Goal of the exercise:
When the line containing "ATOM 58 C CA" is found in the data below, copy it and each line after it through the line containing "ATOM 104 C CA", exactly and with no others.

-- Source material follows --

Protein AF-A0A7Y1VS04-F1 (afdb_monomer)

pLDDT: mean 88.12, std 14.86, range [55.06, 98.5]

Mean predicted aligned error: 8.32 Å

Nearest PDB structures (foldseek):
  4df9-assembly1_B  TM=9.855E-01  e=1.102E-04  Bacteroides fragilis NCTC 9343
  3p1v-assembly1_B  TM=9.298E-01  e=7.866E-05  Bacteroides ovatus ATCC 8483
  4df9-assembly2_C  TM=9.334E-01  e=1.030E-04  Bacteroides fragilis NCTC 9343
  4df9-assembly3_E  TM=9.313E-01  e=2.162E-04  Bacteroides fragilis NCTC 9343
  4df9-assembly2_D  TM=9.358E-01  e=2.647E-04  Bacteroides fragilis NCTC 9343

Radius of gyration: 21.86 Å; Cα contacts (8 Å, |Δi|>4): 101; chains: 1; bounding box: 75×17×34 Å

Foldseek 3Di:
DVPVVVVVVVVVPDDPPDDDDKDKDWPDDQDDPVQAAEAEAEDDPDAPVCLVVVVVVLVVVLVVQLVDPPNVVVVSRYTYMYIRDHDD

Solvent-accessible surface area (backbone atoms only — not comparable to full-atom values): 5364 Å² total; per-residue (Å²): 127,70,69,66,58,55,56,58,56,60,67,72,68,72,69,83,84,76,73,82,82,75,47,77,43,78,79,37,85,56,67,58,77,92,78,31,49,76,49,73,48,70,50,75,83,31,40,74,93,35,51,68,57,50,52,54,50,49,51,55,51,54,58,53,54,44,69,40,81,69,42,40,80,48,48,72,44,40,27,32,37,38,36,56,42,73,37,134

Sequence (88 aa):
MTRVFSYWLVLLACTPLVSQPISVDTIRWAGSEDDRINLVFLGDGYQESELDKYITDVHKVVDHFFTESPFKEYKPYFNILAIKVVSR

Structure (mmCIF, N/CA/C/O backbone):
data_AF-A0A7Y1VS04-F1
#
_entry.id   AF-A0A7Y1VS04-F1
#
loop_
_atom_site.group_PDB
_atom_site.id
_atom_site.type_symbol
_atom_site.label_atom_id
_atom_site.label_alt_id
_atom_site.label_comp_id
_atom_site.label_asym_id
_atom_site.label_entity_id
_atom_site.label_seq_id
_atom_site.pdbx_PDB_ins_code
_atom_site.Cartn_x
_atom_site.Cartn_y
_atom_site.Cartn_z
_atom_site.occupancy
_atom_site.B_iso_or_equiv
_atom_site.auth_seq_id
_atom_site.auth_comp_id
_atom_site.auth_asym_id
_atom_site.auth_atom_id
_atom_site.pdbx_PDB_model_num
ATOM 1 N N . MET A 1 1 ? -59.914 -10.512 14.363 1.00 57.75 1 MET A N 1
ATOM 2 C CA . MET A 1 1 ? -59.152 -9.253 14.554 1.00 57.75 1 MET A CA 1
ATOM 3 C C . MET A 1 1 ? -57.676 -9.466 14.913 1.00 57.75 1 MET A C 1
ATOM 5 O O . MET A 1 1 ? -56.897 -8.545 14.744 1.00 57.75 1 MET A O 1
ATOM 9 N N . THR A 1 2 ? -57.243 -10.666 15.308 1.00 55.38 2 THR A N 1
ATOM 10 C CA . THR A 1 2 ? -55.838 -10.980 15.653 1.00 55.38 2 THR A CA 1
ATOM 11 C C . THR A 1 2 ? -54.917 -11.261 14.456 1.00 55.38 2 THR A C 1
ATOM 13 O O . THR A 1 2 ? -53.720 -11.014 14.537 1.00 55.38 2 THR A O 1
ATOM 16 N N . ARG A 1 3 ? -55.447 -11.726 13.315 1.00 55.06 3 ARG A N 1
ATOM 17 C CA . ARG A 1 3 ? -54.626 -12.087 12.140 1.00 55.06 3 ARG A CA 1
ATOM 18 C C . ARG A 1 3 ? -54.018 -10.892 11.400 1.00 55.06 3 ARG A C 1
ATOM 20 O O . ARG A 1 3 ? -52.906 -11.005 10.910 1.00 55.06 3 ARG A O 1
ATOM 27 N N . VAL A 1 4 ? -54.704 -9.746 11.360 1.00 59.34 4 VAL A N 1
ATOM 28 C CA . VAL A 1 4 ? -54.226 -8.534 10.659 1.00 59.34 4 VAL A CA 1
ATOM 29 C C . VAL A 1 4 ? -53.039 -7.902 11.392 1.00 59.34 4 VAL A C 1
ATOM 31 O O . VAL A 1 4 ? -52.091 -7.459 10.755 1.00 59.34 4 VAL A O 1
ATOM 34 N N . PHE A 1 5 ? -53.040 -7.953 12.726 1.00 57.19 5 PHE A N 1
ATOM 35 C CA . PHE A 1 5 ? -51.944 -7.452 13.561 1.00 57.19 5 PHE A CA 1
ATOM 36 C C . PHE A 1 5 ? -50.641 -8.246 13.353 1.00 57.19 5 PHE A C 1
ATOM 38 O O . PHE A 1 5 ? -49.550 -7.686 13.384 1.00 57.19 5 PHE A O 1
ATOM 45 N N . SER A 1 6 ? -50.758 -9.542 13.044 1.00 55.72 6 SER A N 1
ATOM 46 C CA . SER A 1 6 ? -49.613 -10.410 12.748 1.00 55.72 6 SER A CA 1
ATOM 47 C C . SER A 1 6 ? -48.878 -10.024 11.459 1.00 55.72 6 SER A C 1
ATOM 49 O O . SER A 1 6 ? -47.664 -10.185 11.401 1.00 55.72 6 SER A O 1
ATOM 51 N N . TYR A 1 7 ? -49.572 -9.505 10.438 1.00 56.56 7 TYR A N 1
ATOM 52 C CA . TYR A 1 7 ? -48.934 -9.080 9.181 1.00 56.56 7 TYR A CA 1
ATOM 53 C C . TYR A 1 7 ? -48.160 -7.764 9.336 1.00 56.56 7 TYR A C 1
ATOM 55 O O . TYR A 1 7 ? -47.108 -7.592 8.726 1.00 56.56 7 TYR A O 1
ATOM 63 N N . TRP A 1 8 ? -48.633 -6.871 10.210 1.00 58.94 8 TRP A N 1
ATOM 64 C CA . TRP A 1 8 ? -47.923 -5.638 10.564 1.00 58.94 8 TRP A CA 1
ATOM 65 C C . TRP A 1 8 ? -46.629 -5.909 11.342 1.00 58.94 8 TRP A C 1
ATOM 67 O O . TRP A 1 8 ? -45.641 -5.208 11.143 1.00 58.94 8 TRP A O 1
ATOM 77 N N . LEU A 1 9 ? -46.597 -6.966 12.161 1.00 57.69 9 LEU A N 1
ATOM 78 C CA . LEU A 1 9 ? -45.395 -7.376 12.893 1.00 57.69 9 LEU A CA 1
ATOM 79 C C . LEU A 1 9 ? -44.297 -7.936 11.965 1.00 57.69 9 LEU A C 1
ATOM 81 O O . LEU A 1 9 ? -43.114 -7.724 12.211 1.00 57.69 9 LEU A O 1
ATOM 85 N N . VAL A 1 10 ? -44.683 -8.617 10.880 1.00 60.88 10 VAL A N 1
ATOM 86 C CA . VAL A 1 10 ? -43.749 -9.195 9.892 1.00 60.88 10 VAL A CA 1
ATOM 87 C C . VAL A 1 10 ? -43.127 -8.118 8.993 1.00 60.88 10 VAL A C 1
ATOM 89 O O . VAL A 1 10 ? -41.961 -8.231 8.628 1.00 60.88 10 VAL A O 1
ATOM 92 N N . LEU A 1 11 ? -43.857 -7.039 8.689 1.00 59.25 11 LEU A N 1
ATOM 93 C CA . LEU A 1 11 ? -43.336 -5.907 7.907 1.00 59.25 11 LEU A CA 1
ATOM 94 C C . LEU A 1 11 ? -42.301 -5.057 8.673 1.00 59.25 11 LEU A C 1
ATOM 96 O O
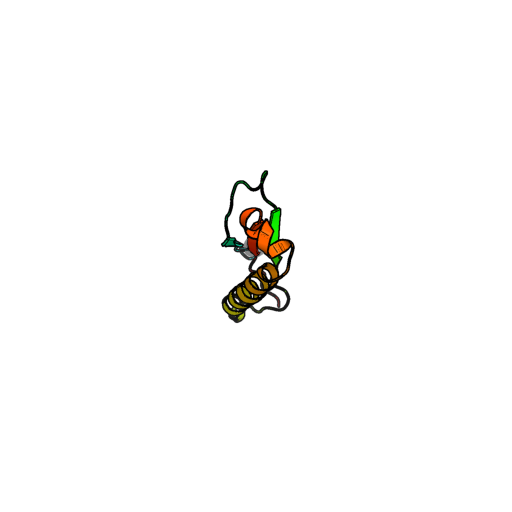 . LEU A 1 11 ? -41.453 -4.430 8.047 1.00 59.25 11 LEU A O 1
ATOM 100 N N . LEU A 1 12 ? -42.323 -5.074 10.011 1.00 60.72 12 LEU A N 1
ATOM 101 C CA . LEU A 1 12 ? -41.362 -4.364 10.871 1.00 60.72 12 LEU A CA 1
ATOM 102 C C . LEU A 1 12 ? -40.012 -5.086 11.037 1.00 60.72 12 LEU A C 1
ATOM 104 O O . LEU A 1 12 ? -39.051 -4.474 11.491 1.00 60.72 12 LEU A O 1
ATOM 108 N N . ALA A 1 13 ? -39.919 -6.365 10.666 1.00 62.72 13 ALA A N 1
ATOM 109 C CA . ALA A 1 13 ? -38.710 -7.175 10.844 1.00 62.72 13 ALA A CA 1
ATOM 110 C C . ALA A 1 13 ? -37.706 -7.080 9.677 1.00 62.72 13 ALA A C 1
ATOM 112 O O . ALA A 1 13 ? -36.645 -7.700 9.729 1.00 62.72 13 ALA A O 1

-- Source material concluded --
-- Source material follows --

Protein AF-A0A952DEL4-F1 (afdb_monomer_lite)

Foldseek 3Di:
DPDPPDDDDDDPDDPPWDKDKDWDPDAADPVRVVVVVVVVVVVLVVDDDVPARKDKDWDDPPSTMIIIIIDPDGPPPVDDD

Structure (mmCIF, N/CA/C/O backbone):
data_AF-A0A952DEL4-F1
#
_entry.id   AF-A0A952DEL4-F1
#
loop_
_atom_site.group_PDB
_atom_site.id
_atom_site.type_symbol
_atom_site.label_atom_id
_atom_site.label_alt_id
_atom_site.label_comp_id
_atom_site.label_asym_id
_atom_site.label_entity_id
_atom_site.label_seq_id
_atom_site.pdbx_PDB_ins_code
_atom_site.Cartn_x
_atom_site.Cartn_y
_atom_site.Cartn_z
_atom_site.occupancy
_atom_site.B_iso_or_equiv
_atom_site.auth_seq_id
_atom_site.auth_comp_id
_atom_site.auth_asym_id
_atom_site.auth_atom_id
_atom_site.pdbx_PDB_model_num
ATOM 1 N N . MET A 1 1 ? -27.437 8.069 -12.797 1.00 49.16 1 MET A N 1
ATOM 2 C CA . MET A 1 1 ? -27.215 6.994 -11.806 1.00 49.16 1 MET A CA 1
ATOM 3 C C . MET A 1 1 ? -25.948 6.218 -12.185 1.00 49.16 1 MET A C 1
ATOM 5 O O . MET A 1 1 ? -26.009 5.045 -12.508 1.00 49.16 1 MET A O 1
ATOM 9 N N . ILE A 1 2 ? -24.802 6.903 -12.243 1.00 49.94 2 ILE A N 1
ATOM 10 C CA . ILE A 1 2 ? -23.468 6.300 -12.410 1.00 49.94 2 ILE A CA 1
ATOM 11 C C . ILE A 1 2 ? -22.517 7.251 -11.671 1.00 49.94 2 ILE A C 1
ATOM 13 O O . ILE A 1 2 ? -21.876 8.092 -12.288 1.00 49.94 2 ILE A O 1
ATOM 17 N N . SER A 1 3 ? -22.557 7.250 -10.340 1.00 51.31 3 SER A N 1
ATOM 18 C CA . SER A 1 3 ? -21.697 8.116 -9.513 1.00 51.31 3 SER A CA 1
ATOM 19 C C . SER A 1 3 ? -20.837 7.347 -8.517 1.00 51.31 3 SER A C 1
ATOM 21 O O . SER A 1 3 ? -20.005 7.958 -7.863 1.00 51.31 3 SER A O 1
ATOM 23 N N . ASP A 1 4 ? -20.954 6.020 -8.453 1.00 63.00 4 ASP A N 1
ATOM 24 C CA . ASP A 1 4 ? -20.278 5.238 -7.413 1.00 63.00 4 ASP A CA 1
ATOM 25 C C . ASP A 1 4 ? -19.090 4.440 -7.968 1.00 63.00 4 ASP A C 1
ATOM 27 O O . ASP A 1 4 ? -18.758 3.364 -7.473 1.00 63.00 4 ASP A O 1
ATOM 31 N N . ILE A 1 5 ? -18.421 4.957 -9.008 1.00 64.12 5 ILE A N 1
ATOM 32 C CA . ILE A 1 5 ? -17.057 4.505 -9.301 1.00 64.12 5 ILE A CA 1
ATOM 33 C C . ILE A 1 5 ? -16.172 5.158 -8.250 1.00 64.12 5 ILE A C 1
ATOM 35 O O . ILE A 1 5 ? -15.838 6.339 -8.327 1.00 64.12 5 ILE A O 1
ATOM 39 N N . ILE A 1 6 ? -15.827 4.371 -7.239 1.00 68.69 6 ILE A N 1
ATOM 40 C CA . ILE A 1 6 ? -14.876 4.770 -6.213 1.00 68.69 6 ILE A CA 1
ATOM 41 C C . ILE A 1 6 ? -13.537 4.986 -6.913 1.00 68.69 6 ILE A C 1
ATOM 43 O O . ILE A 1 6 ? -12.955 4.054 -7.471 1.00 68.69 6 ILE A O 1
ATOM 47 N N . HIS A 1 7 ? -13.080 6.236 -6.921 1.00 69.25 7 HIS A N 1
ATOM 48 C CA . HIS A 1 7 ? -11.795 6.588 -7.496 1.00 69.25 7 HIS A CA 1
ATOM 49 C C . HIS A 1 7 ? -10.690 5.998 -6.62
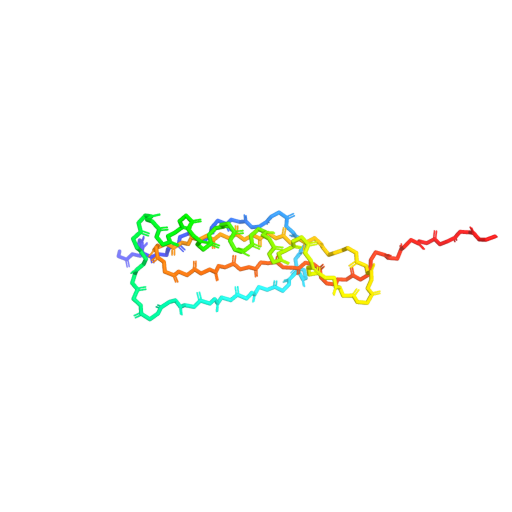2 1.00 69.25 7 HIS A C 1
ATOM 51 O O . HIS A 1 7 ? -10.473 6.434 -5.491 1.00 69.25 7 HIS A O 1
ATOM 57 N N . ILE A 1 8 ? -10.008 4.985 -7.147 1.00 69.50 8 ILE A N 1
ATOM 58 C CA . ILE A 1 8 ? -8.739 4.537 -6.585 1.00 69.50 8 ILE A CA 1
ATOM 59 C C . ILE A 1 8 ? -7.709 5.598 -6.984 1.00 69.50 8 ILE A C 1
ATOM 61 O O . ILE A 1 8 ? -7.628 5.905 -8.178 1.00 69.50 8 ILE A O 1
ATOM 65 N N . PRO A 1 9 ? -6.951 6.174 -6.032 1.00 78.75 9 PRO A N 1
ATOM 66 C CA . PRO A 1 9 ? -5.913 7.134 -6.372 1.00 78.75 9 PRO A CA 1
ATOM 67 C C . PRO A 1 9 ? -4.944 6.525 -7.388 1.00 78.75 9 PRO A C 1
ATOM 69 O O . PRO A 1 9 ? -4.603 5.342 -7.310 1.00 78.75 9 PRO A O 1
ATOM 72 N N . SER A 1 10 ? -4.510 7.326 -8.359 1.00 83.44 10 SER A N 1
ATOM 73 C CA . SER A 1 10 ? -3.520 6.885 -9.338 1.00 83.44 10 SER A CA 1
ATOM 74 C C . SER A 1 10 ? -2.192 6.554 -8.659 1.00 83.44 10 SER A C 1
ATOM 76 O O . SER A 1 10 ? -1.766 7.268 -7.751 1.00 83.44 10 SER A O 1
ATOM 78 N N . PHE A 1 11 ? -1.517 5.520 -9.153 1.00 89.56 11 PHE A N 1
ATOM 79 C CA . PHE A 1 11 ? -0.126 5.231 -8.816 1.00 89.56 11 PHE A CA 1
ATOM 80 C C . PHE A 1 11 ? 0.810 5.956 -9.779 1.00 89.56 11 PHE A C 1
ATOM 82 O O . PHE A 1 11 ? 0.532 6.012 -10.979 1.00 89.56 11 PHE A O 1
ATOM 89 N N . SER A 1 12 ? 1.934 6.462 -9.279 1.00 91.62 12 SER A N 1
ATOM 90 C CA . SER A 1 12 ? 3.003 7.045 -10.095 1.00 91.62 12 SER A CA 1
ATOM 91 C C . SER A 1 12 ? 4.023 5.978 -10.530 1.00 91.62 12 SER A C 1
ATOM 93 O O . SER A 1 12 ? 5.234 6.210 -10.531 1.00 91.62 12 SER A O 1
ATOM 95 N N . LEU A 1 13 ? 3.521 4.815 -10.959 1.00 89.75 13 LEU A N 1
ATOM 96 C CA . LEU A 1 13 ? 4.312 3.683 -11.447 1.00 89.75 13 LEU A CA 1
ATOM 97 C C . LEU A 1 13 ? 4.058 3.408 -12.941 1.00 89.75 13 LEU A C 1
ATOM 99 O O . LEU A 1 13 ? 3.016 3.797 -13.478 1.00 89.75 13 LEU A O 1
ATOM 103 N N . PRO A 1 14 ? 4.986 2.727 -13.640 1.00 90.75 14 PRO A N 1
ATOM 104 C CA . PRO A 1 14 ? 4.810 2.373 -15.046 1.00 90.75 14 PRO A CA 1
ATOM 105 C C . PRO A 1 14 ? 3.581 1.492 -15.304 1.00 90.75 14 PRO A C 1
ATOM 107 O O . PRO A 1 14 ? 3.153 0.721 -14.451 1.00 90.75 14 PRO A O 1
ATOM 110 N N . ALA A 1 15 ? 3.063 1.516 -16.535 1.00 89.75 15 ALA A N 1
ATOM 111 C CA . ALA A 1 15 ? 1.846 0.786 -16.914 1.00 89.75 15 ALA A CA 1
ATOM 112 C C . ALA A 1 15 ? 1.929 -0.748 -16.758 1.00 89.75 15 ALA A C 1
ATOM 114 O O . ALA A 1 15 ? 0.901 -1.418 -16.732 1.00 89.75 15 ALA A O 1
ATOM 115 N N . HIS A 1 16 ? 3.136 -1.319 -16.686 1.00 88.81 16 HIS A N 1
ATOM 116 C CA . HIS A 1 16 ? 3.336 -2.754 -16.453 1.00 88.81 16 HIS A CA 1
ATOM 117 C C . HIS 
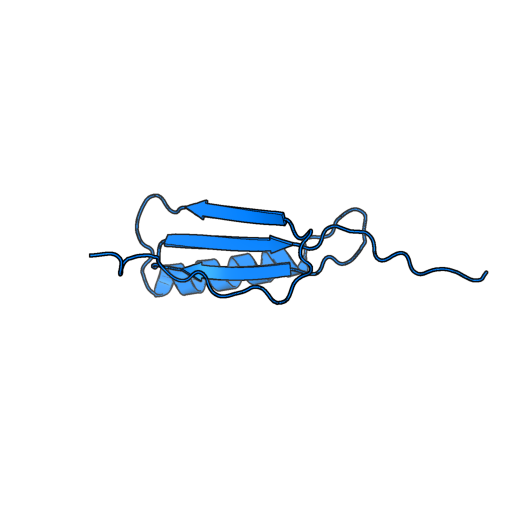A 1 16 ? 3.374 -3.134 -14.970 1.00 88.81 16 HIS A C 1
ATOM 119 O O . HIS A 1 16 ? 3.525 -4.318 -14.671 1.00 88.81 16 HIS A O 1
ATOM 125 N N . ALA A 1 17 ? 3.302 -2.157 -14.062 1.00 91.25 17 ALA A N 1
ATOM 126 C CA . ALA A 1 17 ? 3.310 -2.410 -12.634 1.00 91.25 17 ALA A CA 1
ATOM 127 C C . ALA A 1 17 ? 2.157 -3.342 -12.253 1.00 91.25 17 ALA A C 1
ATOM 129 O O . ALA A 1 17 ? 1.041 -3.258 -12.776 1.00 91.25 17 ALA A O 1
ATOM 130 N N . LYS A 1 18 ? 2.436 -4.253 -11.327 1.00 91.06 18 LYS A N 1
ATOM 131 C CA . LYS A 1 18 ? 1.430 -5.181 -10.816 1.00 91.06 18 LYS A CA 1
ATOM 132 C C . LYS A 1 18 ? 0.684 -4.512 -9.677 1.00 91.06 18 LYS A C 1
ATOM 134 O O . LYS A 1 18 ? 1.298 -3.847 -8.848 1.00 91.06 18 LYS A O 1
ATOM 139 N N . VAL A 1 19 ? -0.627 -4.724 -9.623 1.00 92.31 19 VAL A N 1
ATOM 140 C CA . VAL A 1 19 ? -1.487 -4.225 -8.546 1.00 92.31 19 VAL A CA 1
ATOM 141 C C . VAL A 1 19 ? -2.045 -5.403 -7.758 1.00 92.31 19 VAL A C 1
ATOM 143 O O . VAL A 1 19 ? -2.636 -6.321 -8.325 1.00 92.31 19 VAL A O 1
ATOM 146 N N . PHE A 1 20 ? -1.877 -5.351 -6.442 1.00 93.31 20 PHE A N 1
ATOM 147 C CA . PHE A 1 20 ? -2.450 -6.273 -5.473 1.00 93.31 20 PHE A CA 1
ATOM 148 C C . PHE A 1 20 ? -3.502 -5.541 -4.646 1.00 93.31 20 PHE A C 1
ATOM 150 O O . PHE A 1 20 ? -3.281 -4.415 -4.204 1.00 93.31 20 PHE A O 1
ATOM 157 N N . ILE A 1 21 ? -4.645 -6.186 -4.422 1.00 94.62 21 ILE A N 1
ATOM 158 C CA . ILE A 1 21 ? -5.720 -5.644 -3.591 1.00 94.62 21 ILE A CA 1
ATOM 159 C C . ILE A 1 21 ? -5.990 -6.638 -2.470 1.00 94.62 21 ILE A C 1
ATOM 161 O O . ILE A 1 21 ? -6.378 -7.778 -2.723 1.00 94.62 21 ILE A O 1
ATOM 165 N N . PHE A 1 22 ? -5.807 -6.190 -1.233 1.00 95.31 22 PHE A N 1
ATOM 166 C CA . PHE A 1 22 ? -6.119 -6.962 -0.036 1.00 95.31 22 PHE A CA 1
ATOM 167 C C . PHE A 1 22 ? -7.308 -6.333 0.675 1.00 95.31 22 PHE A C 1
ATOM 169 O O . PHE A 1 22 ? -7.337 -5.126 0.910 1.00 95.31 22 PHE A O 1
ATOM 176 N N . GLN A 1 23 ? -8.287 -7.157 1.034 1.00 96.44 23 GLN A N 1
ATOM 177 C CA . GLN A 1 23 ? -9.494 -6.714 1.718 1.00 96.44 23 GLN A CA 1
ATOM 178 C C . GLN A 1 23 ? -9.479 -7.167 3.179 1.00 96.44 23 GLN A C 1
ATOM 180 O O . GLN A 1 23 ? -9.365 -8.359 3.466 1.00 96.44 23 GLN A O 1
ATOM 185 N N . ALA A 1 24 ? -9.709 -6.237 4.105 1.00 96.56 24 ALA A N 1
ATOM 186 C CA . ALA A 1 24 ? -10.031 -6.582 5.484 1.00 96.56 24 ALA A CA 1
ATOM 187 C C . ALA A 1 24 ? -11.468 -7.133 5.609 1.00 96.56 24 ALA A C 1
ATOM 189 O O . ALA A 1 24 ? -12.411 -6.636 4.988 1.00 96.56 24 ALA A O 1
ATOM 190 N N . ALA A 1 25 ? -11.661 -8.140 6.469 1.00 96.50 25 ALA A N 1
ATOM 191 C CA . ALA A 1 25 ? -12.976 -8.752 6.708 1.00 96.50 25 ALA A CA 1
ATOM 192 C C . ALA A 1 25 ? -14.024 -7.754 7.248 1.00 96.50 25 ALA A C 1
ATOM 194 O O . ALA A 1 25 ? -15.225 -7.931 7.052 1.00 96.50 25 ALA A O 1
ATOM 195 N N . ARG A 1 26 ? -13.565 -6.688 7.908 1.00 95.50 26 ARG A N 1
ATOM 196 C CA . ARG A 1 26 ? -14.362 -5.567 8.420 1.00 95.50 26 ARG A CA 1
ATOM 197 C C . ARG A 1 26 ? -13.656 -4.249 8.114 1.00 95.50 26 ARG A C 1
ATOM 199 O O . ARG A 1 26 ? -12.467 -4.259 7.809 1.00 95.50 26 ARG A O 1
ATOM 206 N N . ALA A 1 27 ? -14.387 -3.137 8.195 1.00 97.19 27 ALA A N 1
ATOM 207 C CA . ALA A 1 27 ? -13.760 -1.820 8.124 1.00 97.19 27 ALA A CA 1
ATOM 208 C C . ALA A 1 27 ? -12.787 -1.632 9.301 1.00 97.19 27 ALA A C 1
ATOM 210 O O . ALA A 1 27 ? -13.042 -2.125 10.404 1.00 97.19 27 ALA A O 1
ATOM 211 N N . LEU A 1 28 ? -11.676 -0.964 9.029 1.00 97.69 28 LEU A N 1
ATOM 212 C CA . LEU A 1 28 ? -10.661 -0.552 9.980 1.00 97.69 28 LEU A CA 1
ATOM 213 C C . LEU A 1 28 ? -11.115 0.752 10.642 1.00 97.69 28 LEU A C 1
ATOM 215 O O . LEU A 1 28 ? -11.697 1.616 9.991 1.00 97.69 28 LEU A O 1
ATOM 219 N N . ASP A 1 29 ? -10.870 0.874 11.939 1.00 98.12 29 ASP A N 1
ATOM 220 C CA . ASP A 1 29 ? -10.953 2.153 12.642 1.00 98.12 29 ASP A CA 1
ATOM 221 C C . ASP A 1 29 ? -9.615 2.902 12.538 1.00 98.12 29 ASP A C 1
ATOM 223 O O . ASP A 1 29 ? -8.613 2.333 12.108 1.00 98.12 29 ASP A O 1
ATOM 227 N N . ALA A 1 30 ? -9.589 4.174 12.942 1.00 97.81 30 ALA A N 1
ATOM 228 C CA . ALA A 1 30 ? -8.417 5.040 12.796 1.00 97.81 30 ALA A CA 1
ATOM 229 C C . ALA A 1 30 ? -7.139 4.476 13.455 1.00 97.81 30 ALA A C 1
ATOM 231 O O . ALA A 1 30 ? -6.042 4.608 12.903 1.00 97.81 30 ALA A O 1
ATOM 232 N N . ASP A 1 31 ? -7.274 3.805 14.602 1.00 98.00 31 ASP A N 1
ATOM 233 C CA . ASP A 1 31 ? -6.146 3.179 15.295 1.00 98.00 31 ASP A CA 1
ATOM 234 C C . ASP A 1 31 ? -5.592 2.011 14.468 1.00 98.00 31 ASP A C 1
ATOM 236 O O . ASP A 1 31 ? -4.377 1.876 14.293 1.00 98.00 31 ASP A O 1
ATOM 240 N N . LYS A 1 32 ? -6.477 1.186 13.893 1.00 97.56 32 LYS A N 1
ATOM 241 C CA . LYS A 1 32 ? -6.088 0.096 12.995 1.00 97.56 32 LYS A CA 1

-- Source material concluded --

Task answer:
ATOM 58 C CA . ILE A 1 8 ? -8.739 4.537 -6.585 1.00 69.50 8 ILE A CA 1
ATOM 59 C C . ILE A 1 8 ? -7.709 5.598 -6.984 1.00 69.50 8 ILE A C 1
ATOM 61 O O . ILE A 1 8 ? -7.628 5.905 -8.178 1.00 69.50 8 ILE A O 1
ATOM 65 N N . PRO A 1 9 ? -6.951 6.174 -6.032 1.00 78.75 9 PRO A N 1
ATOM 66 C CA . PRO A 1 9 ? -5.913 7.134 -6.372 1.00 78.75 9 PRO A CA 1
ATOM 67 C C . PRO A 1 9 ? -4.944 6.525 -7.388 1.00 78.75 9 PRO A C 1
ATOM 69 O O . PRO A 1 9 ? -4.603 5.342 -7.310 1.00 78.75 9 PRO A O 1
ATOM 72 N N . SER A 1 10 ? -4.510 7.326 -8.359 1.00 83.44 10 SER A N 1
ATOM 73 C CA . SER A 1 10 ? -3.520 6.885 -9.338 1.00 83.44 10 SER A CA 1
ATOM 74 C C . SER A 1 10 ? -2.192 6.554 -8.659 1.00 83.44 10 SER A C 1
ATOM 76 O O . SER A 1 10 ? -1.766 7.268 -7.751 1.00 83.44 10 SER A O 1
ATOM 78 N N . PHE A 1 11 ? -1.517 5.520 -9.153 1.00 89.56 11 PHE A N 1
ATOM 79 C CA . PHE A 1 11 ? -0.126 5.231 -8.816 1.00 89.56 11 PHE A CA 1
ATOM 80 C C . PHE A 1 11 ? 0.810 5.956 -9.779 1.00 89.56 11 PHE A C 1
ATOM 82 O O . PHE A 1 11 ? 0.532 6.012 -10.979 1.00 89.56 11 PHE A O 1
ATOM 89 N N . SER A 1 12 ? 1.934 6.462 -9.279 1.00 91.62 12 SER A N 1
ATOM 90 C CA . SER A 1 12 ? 3.003 7.045 -10.095 1.00 91.62 12 SER A CA 1
ATOM 91 C C . SER A 1 12 ? 4.023 5.978 -10.530 1.00 91.62 12 SER A C 1
ATOM 93 O O . SER A 1 12 ? 5.234 6.210 -10.531 1.00 91.62 12 SER A O 1
ATOM 95 N N . LEU A 1 13 ? 3.521 4.815 -10.959 1.00 89.75 13 LEU A N 1
ATOM 96 C CA . LEU A 1 13 ? 4.312 3.683 -11.447 1.00 89.75 13 LEU A CA 1
ATOM 97 C C . LEU A 1 13 ? 4.058 3.408 -12.941 1.00 89.75 13 LEU A C 1
ATOM 99 O O . LEU A 1 13 ? 3.016 3.797 -13.478 1.00 89.75 13 LEU A O 1
ATOM 103 N N . PRO A 1 14 ? 4.986 2.727 -13.640 1.00 90.75 14 PRO A N 1
ATOM 104 C CA . PRO A 1 14 ? 4.810 2.373 -15.046 1.00 90.75 14 PRO A CA 1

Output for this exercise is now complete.